# Are external hard drives any good for big sample libraries?



## Rednas (Nov 7, 2012)

Hi all!

First of all: I'm new to this forum as an active user, but have been reading for more than a year. Still learning every day!

Right now I have a pretty bad setup, but I'm looking for improvements. I might need the option of mobility, so that's why I'm looking at a laptop and maybe later a good desktop.

Therefore the question: how would a USB3, 7200RPM, 32mb cache, 3TB external hard drive perform in loading and streaming samples? The amount of internal HD space wouldn't be enough for me on a laptop.

Greetings from the Netherlands!


----------



## JohnG (Nov 7, 2012)

Greetings to you and welcome as an active user!

Personally, I think a 3TB drive sounds awfully big as a single source for samples. And whether or not your USB3 setup will succeed also depends on what kind of music you want to write. Please tell us -- do you want to write major orchestral tracks, accompanied by guitars, synths, choirs and so on, or are you looking more at pop tunes or show tunes or just piano and strings?


----------



## Bunford (Nov 7, 2012)

I use a commercially available 3TB USB drive by Seagate and it works perfectly, even in fairly large orchestral pieces.

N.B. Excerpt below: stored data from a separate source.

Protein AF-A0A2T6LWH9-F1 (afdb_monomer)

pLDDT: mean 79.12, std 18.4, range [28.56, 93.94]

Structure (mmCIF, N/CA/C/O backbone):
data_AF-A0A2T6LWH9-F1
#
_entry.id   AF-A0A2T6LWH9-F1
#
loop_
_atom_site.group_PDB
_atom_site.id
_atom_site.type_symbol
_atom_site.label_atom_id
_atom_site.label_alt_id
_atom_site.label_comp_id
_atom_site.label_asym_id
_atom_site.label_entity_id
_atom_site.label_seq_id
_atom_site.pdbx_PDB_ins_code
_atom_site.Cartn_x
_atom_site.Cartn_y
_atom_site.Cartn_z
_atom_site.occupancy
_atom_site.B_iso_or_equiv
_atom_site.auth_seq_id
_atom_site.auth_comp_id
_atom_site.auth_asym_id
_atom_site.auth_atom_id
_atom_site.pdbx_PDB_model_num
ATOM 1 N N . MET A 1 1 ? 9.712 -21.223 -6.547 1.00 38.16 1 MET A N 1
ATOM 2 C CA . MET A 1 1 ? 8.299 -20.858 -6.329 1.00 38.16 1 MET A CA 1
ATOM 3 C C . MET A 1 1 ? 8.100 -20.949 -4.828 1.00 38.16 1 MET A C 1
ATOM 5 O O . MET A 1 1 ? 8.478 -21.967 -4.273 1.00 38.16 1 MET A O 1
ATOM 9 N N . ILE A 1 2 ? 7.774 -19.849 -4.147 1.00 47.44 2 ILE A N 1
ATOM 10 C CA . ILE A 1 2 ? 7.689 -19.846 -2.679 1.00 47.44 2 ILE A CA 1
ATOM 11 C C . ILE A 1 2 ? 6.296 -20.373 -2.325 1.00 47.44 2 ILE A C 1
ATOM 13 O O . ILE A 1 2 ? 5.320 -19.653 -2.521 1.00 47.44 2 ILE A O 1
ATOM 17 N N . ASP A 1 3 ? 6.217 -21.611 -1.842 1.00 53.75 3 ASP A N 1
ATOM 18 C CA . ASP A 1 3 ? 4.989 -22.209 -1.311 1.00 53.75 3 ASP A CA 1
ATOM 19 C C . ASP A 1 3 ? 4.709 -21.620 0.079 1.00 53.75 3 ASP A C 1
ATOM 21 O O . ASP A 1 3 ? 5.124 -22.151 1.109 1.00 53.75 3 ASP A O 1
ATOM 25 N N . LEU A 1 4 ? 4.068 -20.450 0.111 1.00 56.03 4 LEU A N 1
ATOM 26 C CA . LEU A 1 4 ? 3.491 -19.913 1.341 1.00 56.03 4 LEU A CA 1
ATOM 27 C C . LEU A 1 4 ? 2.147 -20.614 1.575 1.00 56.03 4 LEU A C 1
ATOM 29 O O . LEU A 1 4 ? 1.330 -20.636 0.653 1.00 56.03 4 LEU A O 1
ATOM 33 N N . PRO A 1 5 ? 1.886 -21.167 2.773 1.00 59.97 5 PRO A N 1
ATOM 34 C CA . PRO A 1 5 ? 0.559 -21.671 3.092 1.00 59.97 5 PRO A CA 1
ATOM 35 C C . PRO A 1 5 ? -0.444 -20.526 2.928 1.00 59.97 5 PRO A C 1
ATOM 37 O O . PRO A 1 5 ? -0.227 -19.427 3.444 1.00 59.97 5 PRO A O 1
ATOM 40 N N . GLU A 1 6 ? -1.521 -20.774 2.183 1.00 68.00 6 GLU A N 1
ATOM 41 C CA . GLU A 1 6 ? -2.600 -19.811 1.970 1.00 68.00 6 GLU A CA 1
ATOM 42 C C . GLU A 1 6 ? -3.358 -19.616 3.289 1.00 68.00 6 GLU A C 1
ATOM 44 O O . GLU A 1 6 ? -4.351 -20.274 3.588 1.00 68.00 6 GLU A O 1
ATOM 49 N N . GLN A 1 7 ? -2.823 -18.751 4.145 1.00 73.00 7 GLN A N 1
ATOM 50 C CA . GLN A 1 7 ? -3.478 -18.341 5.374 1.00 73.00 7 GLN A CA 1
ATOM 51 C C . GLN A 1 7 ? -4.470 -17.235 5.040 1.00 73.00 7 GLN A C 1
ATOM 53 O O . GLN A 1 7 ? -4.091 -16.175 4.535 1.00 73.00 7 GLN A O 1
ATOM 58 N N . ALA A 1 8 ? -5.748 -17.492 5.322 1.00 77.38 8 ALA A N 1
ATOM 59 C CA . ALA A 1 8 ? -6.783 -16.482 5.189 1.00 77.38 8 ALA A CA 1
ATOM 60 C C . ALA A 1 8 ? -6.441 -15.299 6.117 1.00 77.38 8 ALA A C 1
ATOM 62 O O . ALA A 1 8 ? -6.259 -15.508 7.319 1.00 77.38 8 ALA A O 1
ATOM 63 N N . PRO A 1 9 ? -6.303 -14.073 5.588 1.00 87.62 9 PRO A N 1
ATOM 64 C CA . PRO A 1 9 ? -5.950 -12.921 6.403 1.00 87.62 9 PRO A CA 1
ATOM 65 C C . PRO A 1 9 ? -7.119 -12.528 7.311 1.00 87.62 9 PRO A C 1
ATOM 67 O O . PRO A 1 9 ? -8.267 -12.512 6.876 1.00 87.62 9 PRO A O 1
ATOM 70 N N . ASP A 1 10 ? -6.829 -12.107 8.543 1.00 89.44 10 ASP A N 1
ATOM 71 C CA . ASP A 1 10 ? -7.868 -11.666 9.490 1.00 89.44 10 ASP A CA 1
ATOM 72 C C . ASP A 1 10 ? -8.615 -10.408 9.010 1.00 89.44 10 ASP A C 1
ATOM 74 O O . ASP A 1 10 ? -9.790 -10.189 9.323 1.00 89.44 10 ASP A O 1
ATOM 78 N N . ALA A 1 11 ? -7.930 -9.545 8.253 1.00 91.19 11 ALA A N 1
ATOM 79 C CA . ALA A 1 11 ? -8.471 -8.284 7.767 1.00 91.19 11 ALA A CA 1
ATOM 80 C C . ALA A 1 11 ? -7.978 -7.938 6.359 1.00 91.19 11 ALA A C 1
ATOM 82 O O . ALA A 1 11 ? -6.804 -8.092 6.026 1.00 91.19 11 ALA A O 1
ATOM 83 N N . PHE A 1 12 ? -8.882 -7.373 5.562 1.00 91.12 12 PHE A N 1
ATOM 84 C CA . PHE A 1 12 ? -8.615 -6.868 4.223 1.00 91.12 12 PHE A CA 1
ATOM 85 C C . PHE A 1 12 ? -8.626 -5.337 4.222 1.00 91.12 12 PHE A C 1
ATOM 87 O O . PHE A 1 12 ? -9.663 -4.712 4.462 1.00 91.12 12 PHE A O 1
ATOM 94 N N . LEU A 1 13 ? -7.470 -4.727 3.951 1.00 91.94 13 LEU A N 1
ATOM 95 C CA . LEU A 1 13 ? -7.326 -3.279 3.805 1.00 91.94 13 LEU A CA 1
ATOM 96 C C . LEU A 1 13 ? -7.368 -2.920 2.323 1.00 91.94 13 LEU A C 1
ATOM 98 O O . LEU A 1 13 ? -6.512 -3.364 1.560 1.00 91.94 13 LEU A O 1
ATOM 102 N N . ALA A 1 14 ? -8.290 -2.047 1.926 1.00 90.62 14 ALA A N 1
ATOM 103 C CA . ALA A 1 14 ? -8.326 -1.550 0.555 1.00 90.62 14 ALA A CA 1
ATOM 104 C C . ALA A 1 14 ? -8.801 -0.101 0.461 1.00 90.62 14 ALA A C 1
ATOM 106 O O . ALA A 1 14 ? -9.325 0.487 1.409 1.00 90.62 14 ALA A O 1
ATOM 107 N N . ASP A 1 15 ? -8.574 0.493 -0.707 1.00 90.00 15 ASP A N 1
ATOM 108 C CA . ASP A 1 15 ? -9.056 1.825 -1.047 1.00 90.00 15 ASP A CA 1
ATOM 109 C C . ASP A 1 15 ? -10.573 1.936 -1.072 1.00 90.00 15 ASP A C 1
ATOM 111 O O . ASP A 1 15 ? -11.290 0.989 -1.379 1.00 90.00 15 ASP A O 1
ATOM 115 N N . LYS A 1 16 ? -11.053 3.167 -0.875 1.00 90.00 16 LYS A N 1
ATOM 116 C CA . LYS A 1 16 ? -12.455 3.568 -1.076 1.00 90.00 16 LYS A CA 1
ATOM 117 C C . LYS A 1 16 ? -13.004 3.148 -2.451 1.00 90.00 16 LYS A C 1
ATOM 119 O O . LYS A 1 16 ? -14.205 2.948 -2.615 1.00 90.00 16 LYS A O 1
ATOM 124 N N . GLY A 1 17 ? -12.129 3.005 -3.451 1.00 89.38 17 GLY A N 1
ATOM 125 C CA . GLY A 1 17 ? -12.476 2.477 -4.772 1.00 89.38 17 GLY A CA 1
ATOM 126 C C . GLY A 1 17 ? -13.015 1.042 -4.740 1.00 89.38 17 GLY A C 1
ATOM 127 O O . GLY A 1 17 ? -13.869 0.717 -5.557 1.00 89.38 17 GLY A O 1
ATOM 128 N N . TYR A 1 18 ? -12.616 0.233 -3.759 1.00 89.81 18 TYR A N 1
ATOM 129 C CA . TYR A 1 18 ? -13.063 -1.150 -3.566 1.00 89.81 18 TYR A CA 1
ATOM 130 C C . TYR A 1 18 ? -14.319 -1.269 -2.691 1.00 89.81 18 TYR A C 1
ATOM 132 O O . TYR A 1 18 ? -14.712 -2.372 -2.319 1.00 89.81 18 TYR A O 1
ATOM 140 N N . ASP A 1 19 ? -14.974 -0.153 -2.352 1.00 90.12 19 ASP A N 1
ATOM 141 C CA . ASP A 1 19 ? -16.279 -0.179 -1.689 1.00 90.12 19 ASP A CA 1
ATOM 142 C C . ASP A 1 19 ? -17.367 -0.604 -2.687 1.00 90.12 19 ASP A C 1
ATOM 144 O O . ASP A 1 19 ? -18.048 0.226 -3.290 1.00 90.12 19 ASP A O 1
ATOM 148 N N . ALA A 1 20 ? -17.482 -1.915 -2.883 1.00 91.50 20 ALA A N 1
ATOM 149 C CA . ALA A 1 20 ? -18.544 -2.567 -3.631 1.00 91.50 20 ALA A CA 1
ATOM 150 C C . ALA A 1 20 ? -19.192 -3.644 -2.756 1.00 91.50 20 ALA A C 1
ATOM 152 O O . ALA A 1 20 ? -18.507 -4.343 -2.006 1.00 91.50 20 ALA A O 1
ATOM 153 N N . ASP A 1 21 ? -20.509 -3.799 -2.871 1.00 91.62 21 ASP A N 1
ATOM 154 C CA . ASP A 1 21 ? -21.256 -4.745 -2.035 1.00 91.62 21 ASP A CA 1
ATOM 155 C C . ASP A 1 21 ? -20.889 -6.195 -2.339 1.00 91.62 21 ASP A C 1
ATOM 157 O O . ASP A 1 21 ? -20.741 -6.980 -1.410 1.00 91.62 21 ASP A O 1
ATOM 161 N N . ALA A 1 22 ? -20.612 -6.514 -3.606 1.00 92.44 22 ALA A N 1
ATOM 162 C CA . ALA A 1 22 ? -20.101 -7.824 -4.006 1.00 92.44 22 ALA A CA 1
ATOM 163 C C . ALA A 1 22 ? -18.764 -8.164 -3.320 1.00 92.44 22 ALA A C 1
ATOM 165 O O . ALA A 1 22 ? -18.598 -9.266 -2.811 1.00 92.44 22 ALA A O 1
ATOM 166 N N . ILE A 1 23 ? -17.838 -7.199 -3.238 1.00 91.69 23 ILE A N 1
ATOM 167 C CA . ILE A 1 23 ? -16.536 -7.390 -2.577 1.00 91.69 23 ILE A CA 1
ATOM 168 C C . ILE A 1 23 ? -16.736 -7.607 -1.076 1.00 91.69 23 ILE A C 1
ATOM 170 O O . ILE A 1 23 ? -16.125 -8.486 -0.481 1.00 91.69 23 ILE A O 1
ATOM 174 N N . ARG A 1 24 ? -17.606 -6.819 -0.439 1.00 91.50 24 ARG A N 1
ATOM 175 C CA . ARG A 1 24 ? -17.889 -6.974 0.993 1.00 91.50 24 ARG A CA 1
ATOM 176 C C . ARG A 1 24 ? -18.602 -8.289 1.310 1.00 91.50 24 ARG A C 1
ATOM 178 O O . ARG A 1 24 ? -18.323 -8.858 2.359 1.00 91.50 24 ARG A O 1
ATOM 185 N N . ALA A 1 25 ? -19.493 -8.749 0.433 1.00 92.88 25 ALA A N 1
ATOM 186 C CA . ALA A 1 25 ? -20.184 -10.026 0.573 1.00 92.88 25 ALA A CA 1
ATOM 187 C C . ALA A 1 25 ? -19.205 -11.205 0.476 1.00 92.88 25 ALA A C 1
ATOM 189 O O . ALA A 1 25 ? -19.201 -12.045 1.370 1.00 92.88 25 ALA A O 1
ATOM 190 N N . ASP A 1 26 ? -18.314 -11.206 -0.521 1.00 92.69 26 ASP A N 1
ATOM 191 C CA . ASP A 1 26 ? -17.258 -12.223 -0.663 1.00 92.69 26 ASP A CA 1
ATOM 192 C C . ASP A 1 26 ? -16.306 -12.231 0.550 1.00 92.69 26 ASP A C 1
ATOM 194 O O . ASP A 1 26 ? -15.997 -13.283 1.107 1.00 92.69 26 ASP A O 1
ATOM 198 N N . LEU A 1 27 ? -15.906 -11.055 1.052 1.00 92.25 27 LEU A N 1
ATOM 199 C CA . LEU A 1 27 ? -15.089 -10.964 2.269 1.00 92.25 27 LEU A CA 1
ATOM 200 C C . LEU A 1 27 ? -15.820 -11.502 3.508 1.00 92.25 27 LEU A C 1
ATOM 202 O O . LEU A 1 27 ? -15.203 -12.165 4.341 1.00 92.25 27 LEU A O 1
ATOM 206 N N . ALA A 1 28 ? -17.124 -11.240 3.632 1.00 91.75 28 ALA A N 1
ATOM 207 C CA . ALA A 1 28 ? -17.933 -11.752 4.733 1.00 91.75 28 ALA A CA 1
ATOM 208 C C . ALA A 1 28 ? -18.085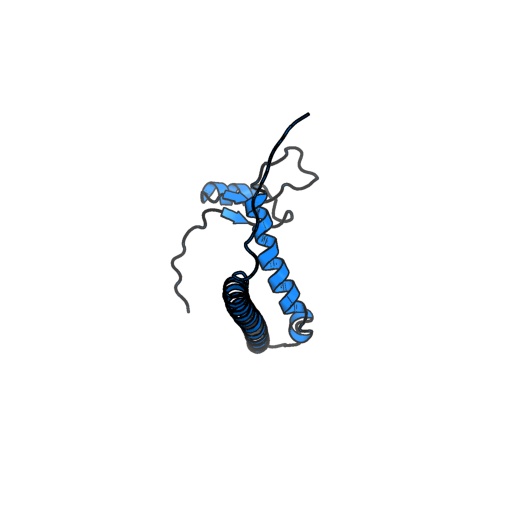 -13.280 4.670 1.00 91.75 28 ALA A C 1
ATOM 210 O O . ALA A 1 28 ? -17.960 -13.941 5.702 1.00 91.75 28 ALA A O 1
ATOM 211 N N . GLU A 1 29 ? -18.280 -13.844 3.475 1.00 92.94 29 GLU A N 1
ATOM 212 C CA . GLU A 1 29 ? -18.329 -15.292 3.239 1.00 92.94 29 GLU A CA 1
ATOM 213 C C . GLU A 1 29 ? -17.015 -15.970 3.650 1.00 92.94 29 GLU A C 1
ATOM 215 O O . GLU A 1 29 ? -17.013 -16.986 4.348 1.00 92.94 29 GLU A O 1
ATOM 220 N N . ARG A 1 30 ? -15.883 -15.339 3.322 1.00 90.88 30 ARG A N 1
ATOM 221 C CA . ARG A 1 30 ? -14.537 -15.798 3.697 1.00 90.88 30 ARG A CA 1
ATOM 222 C C . ARG A 1 30 ? -14.161 -15.514 5.155 1.00 90.88 30 ARG A C 1
ATOM 224 O O . ARG A 1 30 ? -13.056 -15.858 5.564 1.00 90.88 30 ARG A O 1
ATOM 231 N N . LYS A 1 31 ? -15.051 -14.898 5.945 1.00 91.69 31 LYS A N 1
ATOM 232 C CA . LYS A 1 31 ? -14.813 -14.468 7.339 1.00 91.69 31 LYS A CA 1
ATOM 233 C C . LYS A 1 31 ? -13.643 -13.483 7.497 1.00 91.69 31 LYS A C 1
ATOM 235 O O . LYS A 1 31 ? -13.013 -13.430 8.549 1.00 91.69 31 LYS A O 1
ATOM 240 N N . ILE A 1 32 ? -13.379 -12.670 6.476 1.00 92.31 32 ILE A N 1
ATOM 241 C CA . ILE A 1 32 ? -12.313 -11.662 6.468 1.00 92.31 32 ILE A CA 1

Might not be the best approach, but as mainly a hobbyist I needed a balance between cost, usability and performance.

I use the Seagate Backup Plus 3TB USB3 drive.


----------



## Rednas (Nov 7, 2012)

Hi John,

Thank you for the quick response. Currently I'm making pop music, recording vocals, guitars and keys myself. But I'm making more and more orchestra-heavy stuff now, and might be making some big orchestral tracks in the future. I'm relying on LASS2, Spitfire stuff, Symphobia, HW Winds, CineBrass Pro atm, but planning to buy more in the future. I want to get full potential out of these libraries first.

But am I correct you're saying several smaller hard drives are better?


----------



## JohnG (Nov 7, 2012)

I distribute my samples over several drives but they are inside PC slaves. If you're going the USB route I'm not sure whether that would be better or worse. Besides, I have switched over to SSDs inside my slave computers. 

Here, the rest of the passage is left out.